Cc: Chris Mason <chris.mason@oracle.com>,
	Edward Shishkin <edward.shishkin@gmail.com>,
	Tomasz Chmielewski <mangoo@wpkg.org>,
	linux-btrfs@vger.kernel.org
To: Thomas Glanzmann <thomas@glanzmann.de>
Return-path: <linux-btrfs-owner@vger.kernel.org>
In-Reply-To: <20090428201619.GK7217@cip.informatik.uni-erlangen.de>
List-ID: <linux-btrfs.vger.kernel.org>

Am Dienstag, 28. April 2009 22:16:19 schrieb Thomas Glanzmann:
> Hello Heinz,
>
> > It's not only cpu time, it's also memory. You need 32 byte for each 4k
> > block.  It needs to be in RAM for performance reason.
>
> exactly and that is not going to scale.
>
>         Thomas


Hi Thomas,

I wrote a backup tool which uses dedup, so I know a little bit about the 
problem and the performance impact if the checksums are not in memory 
(optionally in that tool).
http://savannah.gnu.org/projects/storebackup

Dedup really helps a lot - I think more than I could imagine before I was 
engaged in this kind of backup.
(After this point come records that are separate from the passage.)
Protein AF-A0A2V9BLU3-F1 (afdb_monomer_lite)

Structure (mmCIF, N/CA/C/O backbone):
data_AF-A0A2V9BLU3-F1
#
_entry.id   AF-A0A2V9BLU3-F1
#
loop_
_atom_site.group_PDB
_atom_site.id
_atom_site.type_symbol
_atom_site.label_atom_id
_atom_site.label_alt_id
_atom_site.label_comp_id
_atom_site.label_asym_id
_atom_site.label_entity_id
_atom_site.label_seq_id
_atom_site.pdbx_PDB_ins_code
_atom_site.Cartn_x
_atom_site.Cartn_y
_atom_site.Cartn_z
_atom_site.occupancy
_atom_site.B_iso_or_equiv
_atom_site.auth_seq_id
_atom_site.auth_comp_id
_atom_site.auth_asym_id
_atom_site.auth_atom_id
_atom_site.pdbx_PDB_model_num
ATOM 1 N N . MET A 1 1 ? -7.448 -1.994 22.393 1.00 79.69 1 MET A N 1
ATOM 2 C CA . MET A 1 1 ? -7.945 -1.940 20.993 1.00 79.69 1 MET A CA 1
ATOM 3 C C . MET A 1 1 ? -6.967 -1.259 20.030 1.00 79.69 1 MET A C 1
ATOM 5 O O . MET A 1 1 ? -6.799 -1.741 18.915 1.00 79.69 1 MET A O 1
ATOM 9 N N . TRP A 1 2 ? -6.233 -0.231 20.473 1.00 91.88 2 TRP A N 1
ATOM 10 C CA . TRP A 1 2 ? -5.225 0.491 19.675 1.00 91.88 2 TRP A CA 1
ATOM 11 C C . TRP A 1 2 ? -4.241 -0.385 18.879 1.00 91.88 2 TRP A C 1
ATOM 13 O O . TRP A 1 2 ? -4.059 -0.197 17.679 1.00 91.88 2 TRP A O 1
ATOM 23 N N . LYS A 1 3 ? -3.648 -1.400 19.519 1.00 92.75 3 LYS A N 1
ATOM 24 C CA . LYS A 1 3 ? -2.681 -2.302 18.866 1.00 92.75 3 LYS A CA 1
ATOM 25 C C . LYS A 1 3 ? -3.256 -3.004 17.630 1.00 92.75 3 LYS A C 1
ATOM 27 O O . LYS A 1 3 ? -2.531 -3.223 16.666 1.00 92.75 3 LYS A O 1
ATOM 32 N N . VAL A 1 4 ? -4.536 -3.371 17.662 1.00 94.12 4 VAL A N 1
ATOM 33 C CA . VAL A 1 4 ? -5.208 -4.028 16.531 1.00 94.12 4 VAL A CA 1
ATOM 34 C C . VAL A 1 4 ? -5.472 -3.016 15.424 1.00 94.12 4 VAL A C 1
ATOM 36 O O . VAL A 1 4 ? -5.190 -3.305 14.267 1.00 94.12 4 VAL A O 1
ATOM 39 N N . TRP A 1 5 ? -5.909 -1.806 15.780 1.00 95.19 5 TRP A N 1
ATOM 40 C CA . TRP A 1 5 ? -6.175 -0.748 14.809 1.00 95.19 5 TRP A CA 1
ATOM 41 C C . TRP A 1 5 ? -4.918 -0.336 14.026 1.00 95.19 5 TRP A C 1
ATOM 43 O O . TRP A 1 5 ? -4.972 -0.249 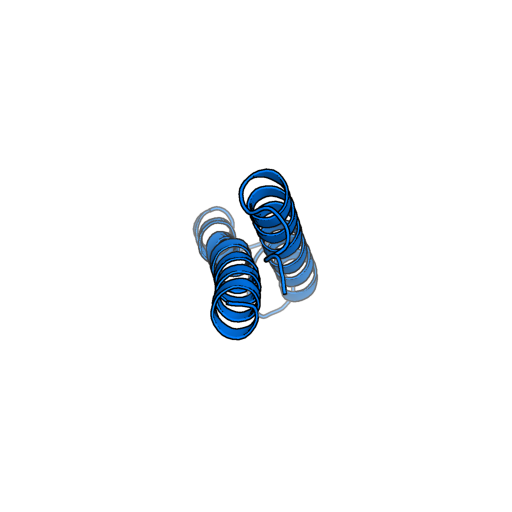12.804 1.00 95.19 5 TRP A O 1
ATOM 53 N N . VAL A 1 6 ? -3.764 -0.171 14.691 1.00 95.75 6 VAL A N 1
A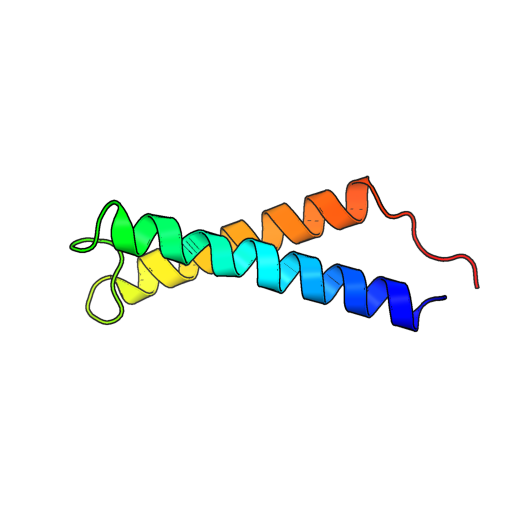TOM 54 C CA . VAL A 1 6 ? -2.486 0.155 14.009 1.00 95.75 6 VAL A CA 1
ATOM 55 C C . VAL A 1 6 ? -2.062 -0.964 13.081 1.00 95.75 6 VAL A C 1
ATOM 57 O O . VAL A 1 6 ? -1.640 -0.710 11.957 1.00 95.75 6 VAL A O 1
ATOM 60 N N . LYS A 1 7 ? -2.174 -2.213 13.541 1.00 96.62 7 LYS A N 1
ATOM 61 C CA . LYS A 1 7 ? -1.858 -3.370 12.703 1.00 96.62 7 LYS A CA 1
ATOM 62 C C . LYS A 1 7 ? -2.765 -3.426 11.476 1.00 96.62 7 LYS A C 1
ATOM 64 O O . LYS A 1 7 ? -2.265 -3.725 10.400 1.00 96.62 7 LYS A O 1
ATOM 69 N N . GLY A 1 8 ? -4.048 -3.092 11.621 1.00 96.62 8 GLY A N 1
ATOM 70 C CA . GLY A 1 8 ? -4.986 -2.973 10.506 1.00 96.62 8 GLY A CA 1
ATOM 71 C C . GLY A 1 8 ? -4.603 -1.861 9.528 1.00 96.62 8 GLY A C 1
ATOM 72 O O . GLY A 1 8 ? -4.564 -2.105 8.327 1.00 96.62 8 GLY A O 1
ATOM 73 N N . LEU A 1 9 ? -4.218 -0.683 10.029 1.00 96.88 9 LEU A N 1
ATOM 74 C CA . LEU A 1 9 ? -3.737 0.431 9.204 1.00 96.88 9 LEU A CA 1
ATOM 75 C C . LEU A 1 9 ? -2.483 0.045 8.400 1.00 96.88 9 LEU A C 1
ATOM 77 O O . LEU A 1 9 ? -2.405 0.301 7.200 1.00 96.88 9 LEU A O 1
ATOM 81 N N . MET A 1 10 ? -1.515 -0.610 9.048 1.00 97.62 10 MET A N 1
A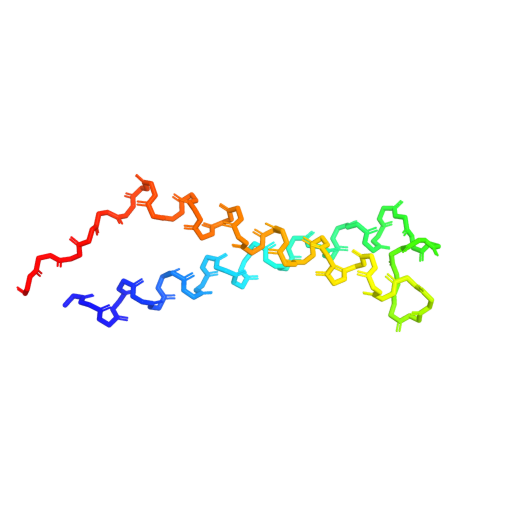TOM 82 C CA . MET A 1 10 ? -0.296 -1.098 8.392 1.00 97.62 10 MET A CA 1
ATOM 83 C C . MET A 1 10 ? -0.601 -2.205 7.382 1.00 97.62 10 MET A C 1
ATOM 85 O O . MET A 1 10 ? -0.059 -2.196 6.280 1.00 97.62 10 MET A O 1
ATOM 89 N N . ALA A 1 11 ? -1.502 -3.131 7.718 1.00 97.81 11 ALA A N 1
ATOM 90 C CA . ALA A 1 11 ? -1.950 -4.166 6.794 1.00 97.81 11 ALA A CA 1
ATOM 91 C C . ALA A 1 11 ? -2.637 -3.560 5.561 1.00 97.81 11 ALA A C 1
ATOM 93 O O . ALA A 1 11 ? -2.374 -4.004 4.446 1.00 97.81 11 ALA A O 1
ATOM 94 N N . ALA A 1 12 ? -3.450 -2.514 5.739 1.00 97.81 12 ALA A N 1
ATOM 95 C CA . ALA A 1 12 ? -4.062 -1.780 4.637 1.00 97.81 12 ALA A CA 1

You will not beleve how many identical files 
are in a filesystem to give a simple example.

EMC has very big boxes for this with lots of RAM in it.
I think the first problem which has to be solved is the memory problem. 
Perhaps something asynchronous to find identical blocks and storing the 
checksums on disk?

Heinz